Il y rencontre Jean-Louis Berthélémé qui le fait basculer dans la Résistance communiste. Il entre ainsi dans les rangs des Francs-Tireurs et Partisans (F.T.P). Son séjour en centre Finistère s’achève en septembre 1943.

Jean Coguiec revient à Brest et intègre le Groupe Giloux. Coguiec recrute à son tour et y fait entrer Henri Pennec puis il participe aux actions contre l’armée allemande, notamment plusieurs déraillements. Fin décembre 1943, ce groupe est démantelé par plusieurs arrestations. Les rescapés sont connus des services de police et traqués. La position étant intenable, c’est la dispersion avec comme lieu de rendez-vous, Trédudon-le-Moine en Berrien, village reconnu comme étant une base arrière des F.T.P. Au début janvier 1944, Jean Coguiec quitte une nouvelle fois Brest pour le centre Finistère. Il est probable qu’il ait effectué le trajet avec Guillaume Alix.

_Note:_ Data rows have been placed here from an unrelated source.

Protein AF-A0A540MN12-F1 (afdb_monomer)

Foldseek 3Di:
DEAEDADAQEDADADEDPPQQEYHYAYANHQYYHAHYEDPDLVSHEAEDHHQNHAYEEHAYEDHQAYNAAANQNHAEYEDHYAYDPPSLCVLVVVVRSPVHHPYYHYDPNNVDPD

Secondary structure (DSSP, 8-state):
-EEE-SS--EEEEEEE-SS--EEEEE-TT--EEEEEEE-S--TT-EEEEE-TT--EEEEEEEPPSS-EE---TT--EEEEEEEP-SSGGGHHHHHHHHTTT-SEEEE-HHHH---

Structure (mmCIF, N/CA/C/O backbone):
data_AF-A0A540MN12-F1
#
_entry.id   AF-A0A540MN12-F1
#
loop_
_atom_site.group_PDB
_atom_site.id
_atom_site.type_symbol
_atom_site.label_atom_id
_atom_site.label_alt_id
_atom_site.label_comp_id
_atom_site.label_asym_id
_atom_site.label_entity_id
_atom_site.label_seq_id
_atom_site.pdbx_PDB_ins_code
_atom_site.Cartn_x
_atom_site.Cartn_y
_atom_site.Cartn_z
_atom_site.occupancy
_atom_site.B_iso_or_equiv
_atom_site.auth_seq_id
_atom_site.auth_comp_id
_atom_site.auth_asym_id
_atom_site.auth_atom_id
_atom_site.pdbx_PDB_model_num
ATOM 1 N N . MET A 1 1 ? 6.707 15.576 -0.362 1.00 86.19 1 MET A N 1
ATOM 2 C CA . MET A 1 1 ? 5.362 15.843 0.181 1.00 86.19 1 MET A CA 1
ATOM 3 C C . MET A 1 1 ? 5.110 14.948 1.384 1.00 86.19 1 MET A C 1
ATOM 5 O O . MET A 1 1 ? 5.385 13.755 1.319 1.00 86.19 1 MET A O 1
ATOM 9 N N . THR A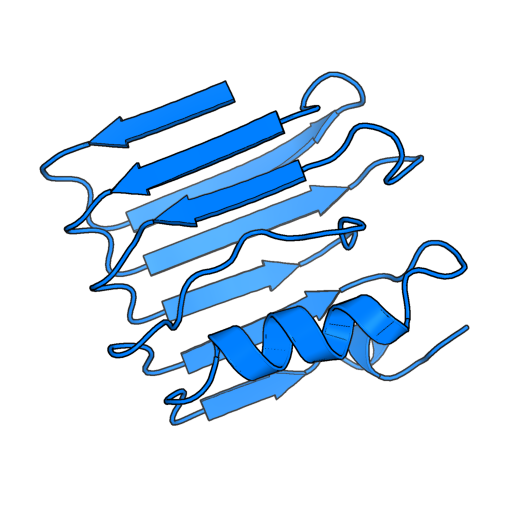 1 2 ? 4.581 15.516 2.465 1.00 90.62 2 THR A N 1
ATOM 10 C CA . THR A 1 2 ? 4.223 14.770 3.678 1.00 90.62 2 THR A CA 1
ATOM 11 C C . THR A 1 2 ? 2.762 15.037 4.008 1.00 90.62 2 THR A C 1
ATOM 13 O O . THR A 1 2 ? 2.354 16.193 4.074 1.00 90.62 2 THR A O 1
ATOM 16 N N . ILE A 1 3 ? 1.985 13.976 4.205 1.00 92.19 3 ILE A N 1
ATOM 17 C CA . ILE A 1 3 ? 0.566 14.016 4.549 1.00 92.19 3 ILE A CA 1
ATOM 18 C C . ILE A 1 3 ? 0.427 13.429 5.947 1.00 92.19 3 ILE A C 1
ATOM 20 O O . ILE A 1 3 ? 0.766 12.270 6.187 1.00 92.19 3 ILE A O 1
ATOM 24 N N . LYS A 1 4 ? -0.053 14.252 6.877 1.00 95.25 4 LYS A N 1
ATOM 25 C CA . LYS A 1 4 ? -0.314 13.868 8.263 1.00 95.25 4 LYS A CA 1
ATOM 26 C C . LYS A 1 4 ? -1.726 14.278 8.630 1.00 95.25 4 LYS A C 1
ATOM 28 O O . LYS A 1 4 ? -2.152 15.387 8.324 1.00 95.25 4 LYS A O 1
ATOM 33 N N . SER A 1 5 ? -2.449 13.381 9.284 1.00 94.75 5 SER A N 1
ATOM 34 C CA . SER A 1 5 ? -3.777 13.674 9.814 1.00 94.75 5 SER A CA 1
ATOM 35 C C . SER A 1 5 ? -4.149 12.667 10.892 1.00 94.75 5 SER A C 1
ATOM 37 O O . SER A 1 5 ? -3.911 11.471 10.735 1.00 94.75 5 SER A O 1
ATOM 39 N N . SER A 1 6 ? -4.764 13.157 11.966 1.00 93.56 6 SER A N 1
ATOM 40 C CA . SER A 1 6 ? -5.265 12.356 13.088 1.00 93.56 6 SER A CA 1
ATOM 41 C C . SER A 1 6 ? -6.730 11.926 12.928 1.00 93.56 6 SER A C 1
ATOM 43 O O . SER A 1 6 ? -7.246 11.171 13.754 1.00 93.56 6 SER A O 1
ATOM 45 N N . SER A 1 7 ? -7.422 12.404 11.889 1.00 96.12 7 SER A N 1
ATOM 46 C CA . SER A 1 7 ? -8.858 12.172 11.665 1.00 96.12 7 SER A CA 1
ATOM 47 C C . SER A 1 7 ? -9.201 11.668 10.262 1.00 96.12 7 SER A C 1
ATOM 49 O O . SER A 1 7 ? -10.308 11.174 10.049 1.00 96.12 7 SER A O 1
ATOM 51 N N . MET A 1 8 ? -8.275 11.771 9.306 1.00 97.31 8 MET A N 1
ATOM 52 C CA . MET A 1 8 ? -8.515 11.393 7.917 1.00 97.31 8 MET A CA 1
ATOM 53 C C . MET A 1 8 ? -8.770 9.894 7.779 1.00 97.31 8 MET A C 1
ATOM 55 O O . MET A 1 8 ? -7.911 9.082 8.104 1.00 97.31 8 MET A O 1
ATOM 59 N N . LYS A 1 9 ? -9.941 9.551 7.233 1.00 98.00 9 LYS A N 1
ATOM 60 C CA . LYS A 1 9 ? -10.343 8.165 6.956 1.00 98.00 9 LYS A CA 1
ATOM 61 C C . LYS A 1 9 ? -10.084 7.717 5.527 1.00 98.00 9 LYS A C 1
ATOM 63 O O . LYS A 1 9 ? -9.942 6.524 5.279 1.00 98.00 9 LYS A O 1
ATOM 68 N N . LYS A 1 10 ? -10.060 8.651 4.578 1.00 97.69 10 LYS A N 1
ATOM 69 C CA . LYS A 1 10 ? -9.873 8.361 3.156 1.00 97.69 10 LYS A CA 1
ATOM 70 C C . LYS A 1 10 ? -8.898 9.355 2.555 1.00 97.69 10 LYS A C 1
ATOM 72 O O . LYS A 1 10 ? -9.036 10.554 2.780 1.00 97.69 10 LYS A O 1
ATOM 77 N N . LEU A 1 11 ? -7.963 8.848 1.767 1.00 95.50 11 LEU A N 1
ATOM 78 C CA . LEU A 1 11 ? -6.999 9.643 1.028 1.00 95.50 11 LEU A CA 1
ATOM 79 C C . LEU A 1 11 ? -6.990 9.171 -0.420 1.00 95.50 11 LEU A C 1
ATOM 81 O O . LEU A 1 11 ? -6.846 7.983 -0.710 1.00 95.50 11 LEU A O 1
ATOM 85 N N . ARG A 1 12 ? -7.151 10.124 -1.332 1.00 93.00 12 ARG A N 1
ATOM 86 C CA . ARG A 1 12 ? -6.991 9.906 -2.761 1.00 93.00 12 ARG A CA 1
ATOM 87 C C . ARG A 1 12 ? -5.878 10.810 -3.250 1.00 93.00 12 ARG A C 1
ATOM 89 O O . ARG A 1 12 ? -5.935 12.019 -3.057 1.00 93.00 12 ARG A O 1
ATOM 96 N N . PHE A 1 13 ? -4.902 10.208 -3.900 1.00 83.62 13 PHE A N 1
ATOM 97 C CA . PHE A 1 13 ? -3.802 10.902 -4.527 1.00 83.62 13 PHE A C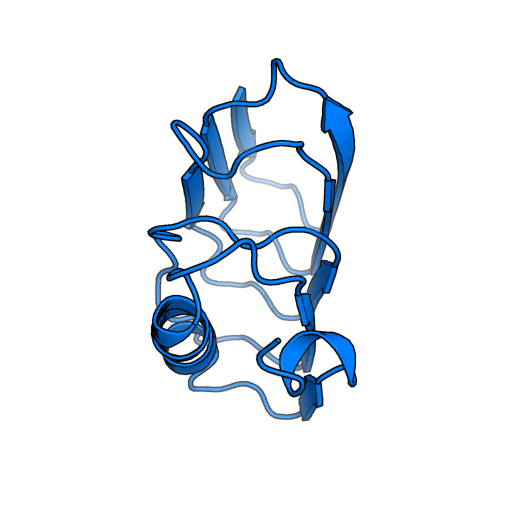A 1
ATOM 98 C C . PHE A 1 13 ? -3.724 10.480 -5.991 1.00 83.62 13 PHE A C 1
ATOM 100 O O . PHE A 1 13 ? -3.595 9.295 -6.300 1.00 83.62 13 PHE A O 1
ATOM 107 N N . SER A 1 14 ? -3.830 11.461 -6.884 1.00 85.38 14 SER A N 1
ATOM 108 C CA . SER A 1 14 ? -3.637 11.285 -8.318 1.00 85.38 14 SER A CA 1
ATOM 109 C C . SER A 1 14 ? -2.679 12.346 -8.838 1.00 85.38 14 SER A C 1
ATOM 111 O O . SER A 1 14 ? -2.931 13.531 -8.617 1.00 85.38 14 SER A O 1
ATOM 113 N N . GLY A 1 15 ? -1.608 11.953 -9.523 1.00 75.31 15 GLY A N 1
ATOM 114 C CA . GLY A 1 15 ? -0.634 12.918 -10.026 1.00 75.31 15 GLY A CA 1
ATOM 115 C C . GLY A 1 15 ? 0.235 12.393 -11.162 1.00 75.31 15 GLY A C 1
ATOM 116 O O . GLY A 1 15 ? 0.801 11.307 -11.080 1.00 75.31 15 GLY A O 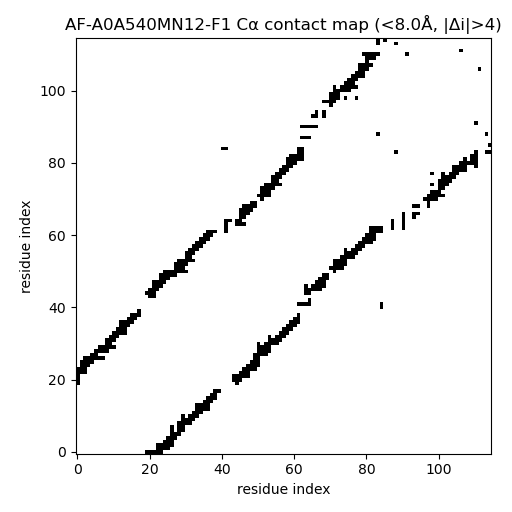1
ATOM 117 N N . PHE A 1 16 ? 0.381 13.219 -12.195 1.00 62.62 16 PHE A N 1
ATOM 118 C CA . PHE A 1 16 ? 1.376 13.075 -13.254 1.00 62.62 16 PHE A CA 1
ATOM 119 C C . PHE A 1 16 ? 2.382 14.205 -13.051 1.00 62.62 16 PHE A C 1
ATOM 121 O O . PHE A 1 16 ? 2.104 15.339 -13.426 1.00 62.62 16 PHE A O 1
ATOM 128 N N . SER A 1 17 ? 3.496 13.968 -12.356 1.00 59.66 17 SER A N 1
ATOM 129 C CA . SER A 1 17 ? 4.481 15.041 -12.178 1.00 59.66 17 SER A CA 1
ATOM 130 C C . SER A 1 17 ? 5.882 14.535 -11.866 1.00 59.66 17 SER A C 1
ATOM 132 O O . SER A 1 17 ? 6.098 13.644 -11.041 1.00 59.66 17 SER A O 1
ATOM 134 N N . VAL A 1 18 ? 6.841 15.196 -12.514 1.00 54.44 18 VAL A N 1
ATOM 135 C CA . VAL A 1 18 ? 8.285 15.063 -12.318 1.00 54.44 18 VAL A CA 1
ATOM 136 C C . VAL A 1 18 ? 8.706 15.538 -10.914 1.00 54.44 18 VAL A C 1
ATOM 138 O O . VAL A 1 18 ? 9.703 15.039 -10.394 1.00 54.44 18 VAL A O 1
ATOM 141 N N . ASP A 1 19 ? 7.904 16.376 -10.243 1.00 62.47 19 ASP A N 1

Sur place, ils se lient avec deux Kerhorre, Albert Yvinec et Jean-Claude Porhel. Ne tardent pas à se joindre à eux, trois autres rescapés du Groupe Giloux ; Marcel Boucher, André Garrec et Guy Raoul. Le lieu de refuge se situe à la ferme du Goënidou. Se mettre au vert n’est pas signe de relâche. Des opérations sont échafaudées comme le dynamitage du barrage de la réserve d’eau de Brennilis.

Le projet est avorté quand une patrouille allemande débarque, le 3 février 1944, à la ferme où les résistants se cachent. Il s’agit d’un officier et d’un soldat allemand qui font le tour du secteur pour demander à la population d’évacuer temporairement les lieux en raison de séances de tirs de mortiers à Roc’h Trédudon. Curieux, l’allemand insiste pour visiter la ferme, il lui en coûte la vie, abattu par Marcel Boucher. Le soldat allemand qui l’accompagne est lui abattu par Jean Coguiec.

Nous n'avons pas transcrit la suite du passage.